Launch Grafana using Node's External IP and with corresponding NodePort of prometheus-grafana service
http://<any_node_external-ip>:<Grafana_SVC_NodePort>
Example:
Grafana Credentials:
Username: admin
Password: prom-operator
Password can be obtained using the command
$ (kubectl get secret \
--namespace monitoring prometheus-grafana \
-o jsonpath="{.data.admin-password}" \
| base64 --decode ; echo
)
The above credentials need to be provided when you need to access the Grafana console. Login to your Grafana console using the above credentials.

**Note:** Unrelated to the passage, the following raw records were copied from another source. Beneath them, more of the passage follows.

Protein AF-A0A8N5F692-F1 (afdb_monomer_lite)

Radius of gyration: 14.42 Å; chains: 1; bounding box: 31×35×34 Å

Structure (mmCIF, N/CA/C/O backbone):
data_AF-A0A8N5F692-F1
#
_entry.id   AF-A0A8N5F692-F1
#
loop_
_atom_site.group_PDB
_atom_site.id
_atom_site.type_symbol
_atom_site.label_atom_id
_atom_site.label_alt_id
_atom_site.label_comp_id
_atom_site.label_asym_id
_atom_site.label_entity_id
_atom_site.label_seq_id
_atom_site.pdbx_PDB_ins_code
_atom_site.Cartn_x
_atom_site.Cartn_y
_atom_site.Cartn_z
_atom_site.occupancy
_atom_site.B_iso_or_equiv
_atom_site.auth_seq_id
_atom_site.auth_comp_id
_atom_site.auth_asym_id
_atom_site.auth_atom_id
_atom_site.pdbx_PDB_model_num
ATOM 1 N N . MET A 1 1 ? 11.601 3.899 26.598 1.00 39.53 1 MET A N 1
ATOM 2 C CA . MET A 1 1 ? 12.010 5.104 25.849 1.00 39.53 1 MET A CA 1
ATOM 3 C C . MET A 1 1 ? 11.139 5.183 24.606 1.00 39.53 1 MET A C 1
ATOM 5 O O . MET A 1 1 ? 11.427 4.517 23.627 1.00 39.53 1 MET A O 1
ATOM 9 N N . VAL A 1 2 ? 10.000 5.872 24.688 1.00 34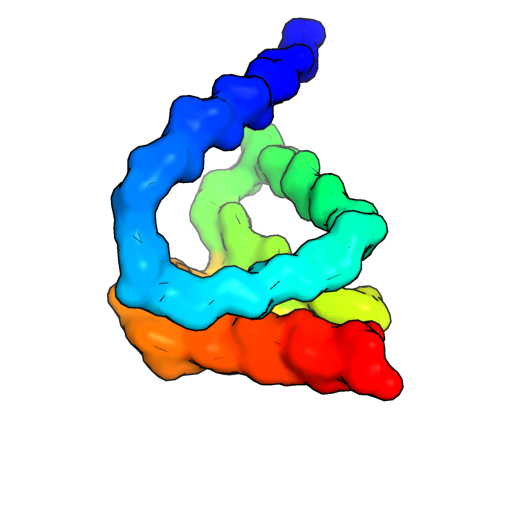.28 2 VAL A N 1
ATOM 10 C CA . VAL A 1 2 ? 9.097 6.085 23.546 1.00 34.28 2 VAL A CA 1
ATOM 11 C C . VAL A 1 2 ? 9.117 7.578 23.250 1.00 34.28 2 VAL A C 1
ATOM 13 O O . VAL A 1 2 ? 8.539 8.370 23.991 1.00 34.28 2 VAL A O 1
ATOM 16 N N . SER A 1 3 ? 9.886 7.985 22.240 1.00 33.66 3 SER A N 1
ATOM 17 C CA . SER A 1 3 ? 9.943 9.389 21.831 1.00 33.66 3 SER A CA 1
ATOM 18 C C . SER A 1 3 ? 8.621 9.773 21.180 1.00 33.66 3 SER A C 1
ATOM 20 O O . SER A 1 3 ? 8.312 9.329 20.077 1.00 33.66 3 SER A O 1
ATOM 22 N N . ARG A 1 4 ? 7.848 10.618 21.868 1.00 47.25 4 ARG A N 1
ATOM 23 C CA . ARG A 1 4 ? 6.792 11.426 21.255 1.00 47.25 4 ARG A CA 1
ATOM 24 C C . ARG A 1 4 ? 7.469 12.460 20.361 1.00 47.25 4 ARG A C 1
ATOM 26 O O . ARG A 1 4 ? 8.145 13.348 20.870 1.00 47.25 4 ARG A O 1
ATOM 33 N N . ILE A 1 5 ? 7.292 12.357 19.049 1.00 51.12 5 ILE A N 1
ATOM 34 C CA . ILE A 1 5 ? 7.627 13.457 18.143 1.00 51.12 5 ILE A CA 1
ATOM 35 C C . ILE A 1 5 ? 6.430 14.408 18.153 1.00 51.12 5 ILE A C 1
ATOM 37 O O . ILE A 1 5 ? 5.397 14.133 17.551 1.00 51.12 5 ILE A O 1
ATOM 41 N N . LEU A 1 6 ? 6.561 15.504 18.902 1.00 50.06 6 LEU A N 1
ATOM 42 C CA . LEU A 1 6 ? 5.680 16.663 18.808 1.00 50.06 6 LEU A CA 1
ATOM 43 C C . LEU A 1 6 ? 6.206 17.519 17.646 1.00 50.06 6 LEU A C 1
ATOM 45 O O . LEU A 1 6 ? 7.173 18.258 17.805 1.00 50.06 6 LEU A O 1
ATOM 49 N N . GLY A 1 7 ? 5.640 17.351 16.453 1.00 41.56 7 GLY A N 1
ATOM 50 C CA . GLY A 1 7 ? 5.970 18.180 15.295 1.00 41.56 7 GLY A CA 1
ATOM 51 C C . GLY A 1 7 ? 5.038 19.383 15.224 1.00 41.56 7 GLY A C 1
ATOM 52 O O . GLY A 1 7 ? 3.927 19.262 14.722 1.00 41.56 7 GLY A O 1
ATOM 53 N N . THR A 1 8 ? 5.473 20.538 15.723 1.00 46.28 8 THR A N 1
ATOM 54 C CA . THR A 1 8 ? 4.870 21.836 15.391 1.00 46.28 8 THR A CA 1
ATOM 55 C C . THR A 1 8 ? 5.552 22.366 14.132 1.00 46.28 8 THR A C 1
ATOM 57 O O . THR A 1 8 ? 6.708 22.781 14.195 1.00 46.28 8 THR A O 1
ATOM 60 N N . GLY A 1 9 ? 4.861 22.332 12.995 1.00 39.47 9 GLY A N 1
ATOM 61 C CA . GLY A 1 9 ? 5.323 22.919 11.739 1.00 39.47 9 GLY A CA 1
ATOM 62 C C . GLY A 1 9 ? 4.160 23.606 11.037 1.00 39.47 9 GLY A C 1
ATOM 63 O O . GLY A 1 9 ? 3.244 22.943 10.561 1.00 39.47 9 GLY A O 1
ATOM 64 N N . THR A 1 10 ? 4.179 24.932 11.038 1.00 51.91 10 THR A N 1
ATOM 65 C CA . THR A 1 10 ? 3.314 25.798 10.235 1.00 51.91 10 THR A CA 1
ATOM 66 C C . THR A 1 10 ? 3.898 25.971 8.828 1.00 51.91 10 THR A C 1
ATOM 68 O O . THR A 1 10 ? 5.116 25.932 8.662 1.00 51.91 10 THR A O 1
ATOM 71 N N . GLU A 1 11 ? 3.007 26.267 7.876 1.00 47.16 11 GLU A N 1
ATOM 72 C CA . GLU A 1 11 ? 3.229 26.793 6.516 1.00 47.16 11 GLU A CA 1
ATOM 73 C C . GLU A 1 11 ? 3.422 25.787 5.358 1.00 47.16 11 GLU A C 1
ATOM 75 O O . GLU A 1 11 ? 4.509 25.280 5.089 1.00 47.16 11 GLU A O 1
ATOM 80 N N . GLY A 1 12 ? 2.341 25.593 4.590 1.00 34.66 12 GLY A N 1
ATOM 81 C CA . GLY A 1 12 ? 2.350 24.965 3.267 1.00 34.66 12 GLY A CA 1
ATOM 82 C C . GLY A 1 12 ? 0.937 24.687 2.754 1.00 34.66 12 GLY A C 1
ATOM 83 O O . GLY A 1 12 ? 0.371 23.634 3.020 1.00 34.66 12 GLY A O 1
ATOM 84 N N . ILE A 1 13 ? 0.350 25.652 2.047 1.00 47.53 13 ILE A N 1
ATOM 85 C CA . ILE A 1 13 ? -1.016 25.618 1.510 1.00 47.53 13 ILE A CA 1
ATOM 86 C C . ILE A 1 13 ? -1.244 24.483 0.489 1.00 47.53 13 ILE A C 1
ATOM 88 O O . ILE A 1 13 ? -1.075 24.653 -0.714 1.00 47.53 13 ILE A O 1
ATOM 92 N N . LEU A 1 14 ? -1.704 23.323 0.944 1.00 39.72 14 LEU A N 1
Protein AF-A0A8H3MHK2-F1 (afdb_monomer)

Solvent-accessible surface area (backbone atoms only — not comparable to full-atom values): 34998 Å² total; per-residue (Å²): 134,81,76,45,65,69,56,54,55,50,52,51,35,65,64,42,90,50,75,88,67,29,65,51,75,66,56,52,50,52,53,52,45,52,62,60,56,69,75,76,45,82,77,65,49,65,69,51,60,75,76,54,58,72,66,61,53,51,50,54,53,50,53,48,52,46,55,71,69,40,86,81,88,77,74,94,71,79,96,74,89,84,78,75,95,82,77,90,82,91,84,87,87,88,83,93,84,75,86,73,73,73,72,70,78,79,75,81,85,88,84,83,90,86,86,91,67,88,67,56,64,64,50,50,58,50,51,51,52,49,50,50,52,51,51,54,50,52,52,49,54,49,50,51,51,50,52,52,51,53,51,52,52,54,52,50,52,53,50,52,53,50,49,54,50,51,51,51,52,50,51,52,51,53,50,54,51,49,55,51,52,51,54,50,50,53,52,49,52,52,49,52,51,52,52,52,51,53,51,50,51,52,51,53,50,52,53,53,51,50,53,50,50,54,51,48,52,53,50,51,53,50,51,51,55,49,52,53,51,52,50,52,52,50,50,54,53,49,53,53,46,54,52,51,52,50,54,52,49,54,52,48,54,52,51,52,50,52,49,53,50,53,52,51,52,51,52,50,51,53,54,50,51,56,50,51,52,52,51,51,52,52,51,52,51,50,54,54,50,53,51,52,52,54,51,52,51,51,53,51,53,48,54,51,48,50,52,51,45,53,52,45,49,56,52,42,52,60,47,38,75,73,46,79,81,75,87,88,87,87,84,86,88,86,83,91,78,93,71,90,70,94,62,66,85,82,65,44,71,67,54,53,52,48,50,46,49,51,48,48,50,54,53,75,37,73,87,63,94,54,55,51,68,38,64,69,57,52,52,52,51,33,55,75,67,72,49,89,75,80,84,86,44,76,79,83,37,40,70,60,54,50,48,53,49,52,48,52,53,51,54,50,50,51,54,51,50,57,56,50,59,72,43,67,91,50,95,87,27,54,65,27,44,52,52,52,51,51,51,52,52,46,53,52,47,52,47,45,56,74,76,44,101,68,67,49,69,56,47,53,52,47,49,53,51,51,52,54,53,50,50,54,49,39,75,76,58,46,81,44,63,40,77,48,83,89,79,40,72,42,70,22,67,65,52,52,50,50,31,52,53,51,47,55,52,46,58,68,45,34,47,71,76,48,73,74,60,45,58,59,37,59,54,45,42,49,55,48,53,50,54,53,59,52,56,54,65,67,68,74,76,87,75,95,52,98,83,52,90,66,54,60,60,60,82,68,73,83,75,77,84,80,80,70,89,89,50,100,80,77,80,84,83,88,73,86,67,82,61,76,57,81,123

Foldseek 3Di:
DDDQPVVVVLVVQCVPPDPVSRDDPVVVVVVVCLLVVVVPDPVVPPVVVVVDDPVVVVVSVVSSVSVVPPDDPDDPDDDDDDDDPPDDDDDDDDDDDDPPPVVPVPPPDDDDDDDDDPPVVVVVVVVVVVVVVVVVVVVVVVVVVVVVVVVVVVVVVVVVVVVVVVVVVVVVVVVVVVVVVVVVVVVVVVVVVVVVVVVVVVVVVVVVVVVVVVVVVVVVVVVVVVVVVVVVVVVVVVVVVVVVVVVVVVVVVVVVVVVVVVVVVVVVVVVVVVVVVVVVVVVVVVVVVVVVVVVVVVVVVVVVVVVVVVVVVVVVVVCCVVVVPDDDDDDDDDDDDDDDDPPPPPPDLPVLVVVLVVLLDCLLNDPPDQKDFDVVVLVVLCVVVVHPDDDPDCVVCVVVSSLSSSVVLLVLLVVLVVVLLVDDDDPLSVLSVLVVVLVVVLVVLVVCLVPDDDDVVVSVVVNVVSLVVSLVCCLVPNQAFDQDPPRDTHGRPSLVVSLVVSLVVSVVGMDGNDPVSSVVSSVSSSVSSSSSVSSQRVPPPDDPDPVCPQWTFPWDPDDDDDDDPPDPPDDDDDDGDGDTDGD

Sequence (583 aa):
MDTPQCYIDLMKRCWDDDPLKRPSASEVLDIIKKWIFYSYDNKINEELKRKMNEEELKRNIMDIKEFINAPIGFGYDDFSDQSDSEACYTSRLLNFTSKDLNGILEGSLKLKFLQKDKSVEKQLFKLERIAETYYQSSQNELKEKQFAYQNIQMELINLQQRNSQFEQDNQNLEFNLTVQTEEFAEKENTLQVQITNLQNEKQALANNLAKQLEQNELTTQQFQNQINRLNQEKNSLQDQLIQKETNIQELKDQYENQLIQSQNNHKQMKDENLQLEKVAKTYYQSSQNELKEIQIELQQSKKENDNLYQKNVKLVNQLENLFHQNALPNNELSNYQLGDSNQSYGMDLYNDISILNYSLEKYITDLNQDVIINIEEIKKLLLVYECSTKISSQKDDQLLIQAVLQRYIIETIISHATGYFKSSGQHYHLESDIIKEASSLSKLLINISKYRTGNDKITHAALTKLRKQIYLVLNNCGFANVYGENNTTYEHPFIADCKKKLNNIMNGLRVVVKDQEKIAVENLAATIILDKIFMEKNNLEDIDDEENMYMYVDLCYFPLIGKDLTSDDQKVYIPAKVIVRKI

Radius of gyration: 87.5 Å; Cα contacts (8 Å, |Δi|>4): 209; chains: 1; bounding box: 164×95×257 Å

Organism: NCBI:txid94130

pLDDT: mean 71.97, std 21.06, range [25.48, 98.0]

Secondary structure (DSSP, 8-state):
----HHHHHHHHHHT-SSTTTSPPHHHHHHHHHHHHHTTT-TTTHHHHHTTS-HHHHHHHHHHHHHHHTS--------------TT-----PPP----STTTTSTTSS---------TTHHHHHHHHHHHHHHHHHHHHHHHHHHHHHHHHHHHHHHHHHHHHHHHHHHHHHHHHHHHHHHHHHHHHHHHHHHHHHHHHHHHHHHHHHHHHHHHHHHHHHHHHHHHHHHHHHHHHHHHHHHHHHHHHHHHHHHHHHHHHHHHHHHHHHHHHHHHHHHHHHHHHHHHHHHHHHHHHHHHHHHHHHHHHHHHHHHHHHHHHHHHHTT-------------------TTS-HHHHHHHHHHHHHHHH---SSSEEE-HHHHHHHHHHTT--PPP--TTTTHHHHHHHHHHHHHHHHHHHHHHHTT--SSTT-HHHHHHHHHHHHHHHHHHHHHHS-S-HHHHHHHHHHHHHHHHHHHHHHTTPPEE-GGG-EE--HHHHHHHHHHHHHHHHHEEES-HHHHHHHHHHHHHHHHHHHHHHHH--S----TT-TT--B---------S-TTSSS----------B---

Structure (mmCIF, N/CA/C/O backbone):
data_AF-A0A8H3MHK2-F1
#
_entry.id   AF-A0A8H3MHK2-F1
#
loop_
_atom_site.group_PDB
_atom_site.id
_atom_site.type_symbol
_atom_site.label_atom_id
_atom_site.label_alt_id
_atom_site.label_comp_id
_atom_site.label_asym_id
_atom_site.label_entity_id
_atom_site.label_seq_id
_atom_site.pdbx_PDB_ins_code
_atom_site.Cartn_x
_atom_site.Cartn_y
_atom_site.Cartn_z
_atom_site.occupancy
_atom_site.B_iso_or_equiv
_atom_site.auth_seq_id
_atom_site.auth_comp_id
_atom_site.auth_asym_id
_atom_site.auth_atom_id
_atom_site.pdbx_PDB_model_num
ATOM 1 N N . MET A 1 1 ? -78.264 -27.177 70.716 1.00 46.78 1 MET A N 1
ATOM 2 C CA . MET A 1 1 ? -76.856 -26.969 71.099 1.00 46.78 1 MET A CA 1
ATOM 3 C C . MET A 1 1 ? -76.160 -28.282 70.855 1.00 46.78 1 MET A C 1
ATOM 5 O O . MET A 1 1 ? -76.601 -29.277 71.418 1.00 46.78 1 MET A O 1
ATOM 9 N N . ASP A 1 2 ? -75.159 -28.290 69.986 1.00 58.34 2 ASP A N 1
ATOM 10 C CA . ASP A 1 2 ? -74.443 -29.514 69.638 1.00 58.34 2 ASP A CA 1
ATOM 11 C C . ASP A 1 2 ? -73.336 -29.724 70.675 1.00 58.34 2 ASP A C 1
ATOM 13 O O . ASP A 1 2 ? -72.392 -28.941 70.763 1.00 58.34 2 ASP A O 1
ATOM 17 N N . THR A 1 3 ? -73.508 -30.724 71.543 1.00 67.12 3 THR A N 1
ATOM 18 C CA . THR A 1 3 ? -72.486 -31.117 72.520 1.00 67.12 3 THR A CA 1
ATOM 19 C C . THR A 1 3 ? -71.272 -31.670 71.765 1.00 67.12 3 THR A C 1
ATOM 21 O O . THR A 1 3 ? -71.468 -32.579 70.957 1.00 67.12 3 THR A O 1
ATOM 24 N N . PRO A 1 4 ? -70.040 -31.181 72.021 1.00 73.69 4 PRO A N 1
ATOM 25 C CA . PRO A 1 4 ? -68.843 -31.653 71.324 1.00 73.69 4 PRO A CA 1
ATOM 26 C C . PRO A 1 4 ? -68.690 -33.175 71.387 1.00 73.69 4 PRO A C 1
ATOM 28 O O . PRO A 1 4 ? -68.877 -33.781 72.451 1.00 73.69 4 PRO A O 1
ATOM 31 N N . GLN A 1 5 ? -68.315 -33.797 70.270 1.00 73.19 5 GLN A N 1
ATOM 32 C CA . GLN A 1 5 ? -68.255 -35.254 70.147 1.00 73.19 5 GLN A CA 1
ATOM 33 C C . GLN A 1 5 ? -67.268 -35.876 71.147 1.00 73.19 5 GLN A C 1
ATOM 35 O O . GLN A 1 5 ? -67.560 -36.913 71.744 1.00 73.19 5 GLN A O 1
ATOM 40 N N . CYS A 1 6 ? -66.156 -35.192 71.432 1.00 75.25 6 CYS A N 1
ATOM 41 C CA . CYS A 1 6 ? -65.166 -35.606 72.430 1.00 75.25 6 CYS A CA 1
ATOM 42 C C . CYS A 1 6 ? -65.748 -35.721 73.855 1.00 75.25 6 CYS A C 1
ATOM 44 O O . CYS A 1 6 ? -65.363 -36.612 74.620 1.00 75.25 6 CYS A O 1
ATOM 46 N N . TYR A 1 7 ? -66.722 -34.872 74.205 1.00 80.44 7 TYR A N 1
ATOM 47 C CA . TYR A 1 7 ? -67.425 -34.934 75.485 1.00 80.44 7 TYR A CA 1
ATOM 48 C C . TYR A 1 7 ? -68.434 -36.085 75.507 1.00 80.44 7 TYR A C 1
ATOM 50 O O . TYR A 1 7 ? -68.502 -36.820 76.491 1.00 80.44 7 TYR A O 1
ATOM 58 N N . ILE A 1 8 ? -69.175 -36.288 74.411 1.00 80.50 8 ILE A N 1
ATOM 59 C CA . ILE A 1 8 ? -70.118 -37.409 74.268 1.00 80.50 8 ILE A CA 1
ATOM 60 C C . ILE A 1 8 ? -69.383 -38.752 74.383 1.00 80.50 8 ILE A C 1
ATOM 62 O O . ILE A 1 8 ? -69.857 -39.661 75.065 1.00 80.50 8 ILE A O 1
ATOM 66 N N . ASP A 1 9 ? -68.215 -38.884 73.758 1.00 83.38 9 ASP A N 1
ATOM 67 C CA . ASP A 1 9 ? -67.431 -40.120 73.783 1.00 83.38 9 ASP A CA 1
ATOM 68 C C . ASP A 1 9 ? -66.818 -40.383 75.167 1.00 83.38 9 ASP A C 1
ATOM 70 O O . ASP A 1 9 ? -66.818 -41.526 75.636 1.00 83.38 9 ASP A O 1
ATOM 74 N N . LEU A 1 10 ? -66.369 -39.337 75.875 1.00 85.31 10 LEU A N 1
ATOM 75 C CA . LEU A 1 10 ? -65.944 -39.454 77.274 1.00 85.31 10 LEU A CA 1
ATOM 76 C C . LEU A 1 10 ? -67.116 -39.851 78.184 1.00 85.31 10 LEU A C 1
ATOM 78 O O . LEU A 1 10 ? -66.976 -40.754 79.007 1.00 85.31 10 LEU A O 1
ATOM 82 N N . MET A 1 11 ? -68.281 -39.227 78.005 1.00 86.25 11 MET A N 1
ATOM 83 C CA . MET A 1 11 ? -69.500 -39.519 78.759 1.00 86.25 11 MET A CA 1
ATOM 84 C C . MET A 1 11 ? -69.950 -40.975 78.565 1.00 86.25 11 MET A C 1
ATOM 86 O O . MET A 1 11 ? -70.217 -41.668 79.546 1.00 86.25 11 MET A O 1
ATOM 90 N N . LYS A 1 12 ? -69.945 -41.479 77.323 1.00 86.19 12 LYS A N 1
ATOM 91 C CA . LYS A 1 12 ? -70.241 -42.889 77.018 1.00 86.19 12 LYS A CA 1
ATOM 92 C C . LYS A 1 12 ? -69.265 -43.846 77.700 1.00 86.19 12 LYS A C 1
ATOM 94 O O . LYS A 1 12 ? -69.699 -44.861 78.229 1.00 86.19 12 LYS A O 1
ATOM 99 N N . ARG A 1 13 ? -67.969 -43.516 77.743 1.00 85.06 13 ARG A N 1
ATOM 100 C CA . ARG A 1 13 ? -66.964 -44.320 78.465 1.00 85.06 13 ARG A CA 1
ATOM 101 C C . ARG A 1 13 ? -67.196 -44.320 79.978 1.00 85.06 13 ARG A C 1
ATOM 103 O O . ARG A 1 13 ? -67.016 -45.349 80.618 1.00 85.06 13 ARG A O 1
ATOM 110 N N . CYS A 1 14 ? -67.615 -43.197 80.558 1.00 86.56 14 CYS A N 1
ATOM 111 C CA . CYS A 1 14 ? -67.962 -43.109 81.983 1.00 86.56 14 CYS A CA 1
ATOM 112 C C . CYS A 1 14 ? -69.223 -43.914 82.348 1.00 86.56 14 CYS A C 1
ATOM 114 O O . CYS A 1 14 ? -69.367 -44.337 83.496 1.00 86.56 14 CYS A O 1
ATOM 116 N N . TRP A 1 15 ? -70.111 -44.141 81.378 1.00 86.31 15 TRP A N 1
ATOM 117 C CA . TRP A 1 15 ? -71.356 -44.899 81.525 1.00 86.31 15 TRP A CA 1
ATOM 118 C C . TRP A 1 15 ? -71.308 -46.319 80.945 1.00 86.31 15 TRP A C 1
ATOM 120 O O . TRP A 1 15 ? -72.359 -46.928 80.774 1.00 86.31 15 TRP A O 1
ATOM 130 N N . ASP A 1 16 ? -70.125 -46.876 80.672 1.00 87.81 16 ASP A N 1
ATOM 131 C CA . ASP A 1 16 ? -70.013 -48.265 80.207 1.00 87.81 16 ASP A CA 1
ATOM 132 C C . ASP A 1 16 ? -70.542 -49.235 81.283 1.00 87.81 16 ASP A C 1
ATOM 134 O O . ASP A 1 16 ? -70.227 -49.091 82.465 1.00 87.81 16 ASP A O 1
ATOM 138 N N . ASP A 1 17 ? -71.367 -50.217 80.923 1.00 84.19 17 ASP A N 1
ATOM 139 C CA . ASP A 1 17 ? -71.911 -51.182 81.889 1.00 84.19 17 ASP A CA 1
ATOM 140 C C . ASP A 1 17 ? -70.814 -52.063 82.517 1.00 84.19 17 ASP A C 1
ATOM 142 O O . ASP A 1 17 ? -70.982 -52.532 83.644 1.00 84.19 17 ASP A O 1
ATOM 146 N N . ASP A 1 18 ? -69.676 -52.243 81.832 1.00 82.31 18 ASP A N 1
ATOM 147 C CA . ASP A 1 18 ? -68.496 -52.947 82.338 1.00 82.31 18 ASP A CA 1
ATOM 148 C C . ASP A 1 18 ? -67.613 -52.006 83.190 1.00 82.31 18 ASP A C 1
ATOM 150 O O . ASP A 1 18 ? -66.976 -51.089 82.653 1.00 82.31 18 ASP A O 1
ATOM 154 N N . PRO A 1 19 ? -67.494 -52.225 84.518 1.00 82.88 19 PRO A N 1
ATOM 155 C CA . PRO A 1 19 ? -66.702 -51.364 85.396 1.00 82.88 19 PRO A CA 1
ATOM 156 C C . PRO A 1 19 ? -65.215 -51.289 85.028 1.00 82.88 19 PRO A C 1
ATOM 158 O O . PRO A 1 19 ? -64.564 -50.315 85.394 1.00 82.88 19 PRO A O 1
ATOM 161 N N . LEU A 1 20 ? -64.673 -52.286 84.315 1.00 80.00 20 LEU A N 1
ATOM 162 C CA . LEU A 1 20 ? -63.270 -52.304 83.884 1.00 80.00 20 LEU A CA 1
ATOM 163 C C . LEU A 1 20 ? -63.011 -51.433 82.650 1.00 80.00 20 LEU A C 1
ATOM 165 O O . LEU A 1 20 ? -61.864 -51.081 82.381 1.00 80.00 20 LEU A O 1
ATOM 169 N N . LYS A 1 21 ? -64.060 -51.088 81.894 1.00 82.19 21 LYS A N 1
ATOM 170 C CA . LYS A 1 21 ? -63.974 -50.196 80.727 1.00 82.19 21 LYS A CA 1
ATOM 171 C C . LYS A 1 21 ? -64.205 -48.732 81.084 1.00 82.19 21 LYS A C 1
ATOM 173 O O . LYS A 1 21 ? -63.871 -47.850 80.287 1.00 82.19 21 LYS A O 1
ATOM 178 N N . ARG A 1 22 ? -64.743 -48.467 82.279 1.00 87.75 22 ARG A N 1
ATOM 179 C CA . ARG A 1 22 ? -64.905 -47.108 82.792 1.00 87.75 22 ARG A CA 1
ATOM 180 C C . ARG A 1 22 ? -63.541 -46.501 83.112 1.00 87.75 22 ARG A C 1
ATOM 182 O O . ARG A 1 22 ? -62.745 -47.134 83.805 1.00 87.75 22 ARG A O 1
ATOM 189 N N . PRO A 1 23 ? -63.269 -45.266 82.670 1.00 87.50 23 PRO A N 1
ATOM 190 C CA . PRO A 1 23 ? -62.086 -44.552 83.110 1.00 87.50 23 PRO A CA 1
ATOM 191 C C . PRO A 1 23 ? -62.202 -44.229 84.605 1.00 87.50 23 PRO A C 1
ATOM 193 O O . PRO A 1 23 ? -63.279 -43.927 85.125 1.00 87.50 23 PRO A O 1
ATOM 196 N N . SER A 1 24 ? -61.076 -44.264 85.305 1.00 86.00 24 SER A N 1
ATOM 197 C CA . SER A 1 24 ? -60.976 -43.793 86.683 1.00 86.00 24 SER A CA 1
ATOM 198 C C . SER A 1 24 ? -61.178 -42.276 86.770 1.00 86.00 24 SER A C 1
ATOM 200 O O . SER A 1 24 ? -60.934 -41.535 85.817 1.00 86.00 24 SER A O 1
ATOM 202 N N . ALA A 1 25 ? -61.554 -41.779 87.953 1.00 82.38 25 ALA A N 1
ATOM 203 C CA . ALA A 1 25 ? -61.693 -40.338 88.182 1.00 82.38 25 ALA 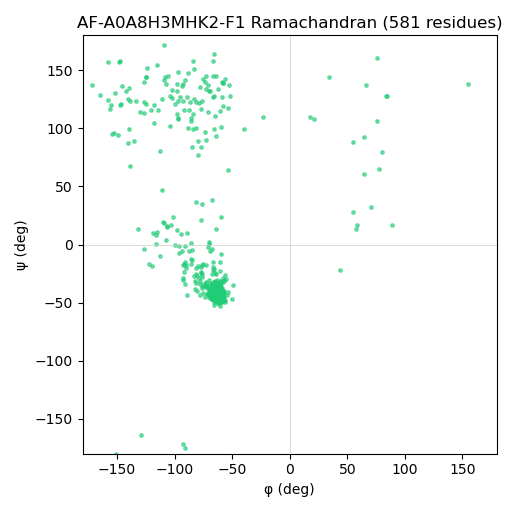A CA 1
ATOM 204 C C . ALA A 1 25 ? -60.394 -39.557 87.885 1.00 82.38 25 ALA A C 1
ATOM 206 O O . ALA A 1 25 ? -60.457 -38.417 87.430 1.00 82.38 25 ALA A O 1
ATOM 207 N N . SER A 1 26 ? -59.223 -40.178 88.089 1.00 75.81 26 SER A N 1
ATOM 208 C CA . SER A 1 26 ? -57.928 -39.584 87.732 1.00 75.81 26 SER A CA 1
ATOM 209 C C . SER A 1 26 ? -57.758 -39.460 86.219 1.00 75.81 26 SER A C 1
ATOM 211 O O . SER A 1 26 ? -57.356 -38.406 85.742 1.00 75.81 26 SER A O 1
ATOM 213 N N . GLU A 1 27 ? -58.109 -40.495 85.452 1.00 79.19 27 GLU A N 1
ATOM 214 C CA . GLU A 1 27 ? -58.007 -40.467 83.987 1.00 79.19 27 GLU A CA 1
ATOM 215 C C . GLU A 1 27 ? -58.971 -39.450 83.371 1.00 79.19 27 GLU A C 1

Users can upload a Grafana dashboard for Prometheus in 3 ways.
-
First method is by proving the Grafana id of the corresponding dashboard and then load it. Just find the Grafana dashboard id of the Prometheus and then just mention this id and then load it. The Grafana dashboard id of Prometheus is 3681.
-
Another approach is download the following Grafana dashboard JSON file for Prometheus and then paste it in the console and then load it.
https://raw.githubusercontent.com/FUSAKLA/Prometheus2-grafana-dashboard/master/dashboard/prometheus2-dashboard.json
-
The other way to monitor Prometheus Operator is by using the inbuilt Prometheus dashboard. This can be obtained by searching on the Grafana dashboard and finding the Prometheus dashboard under the General category.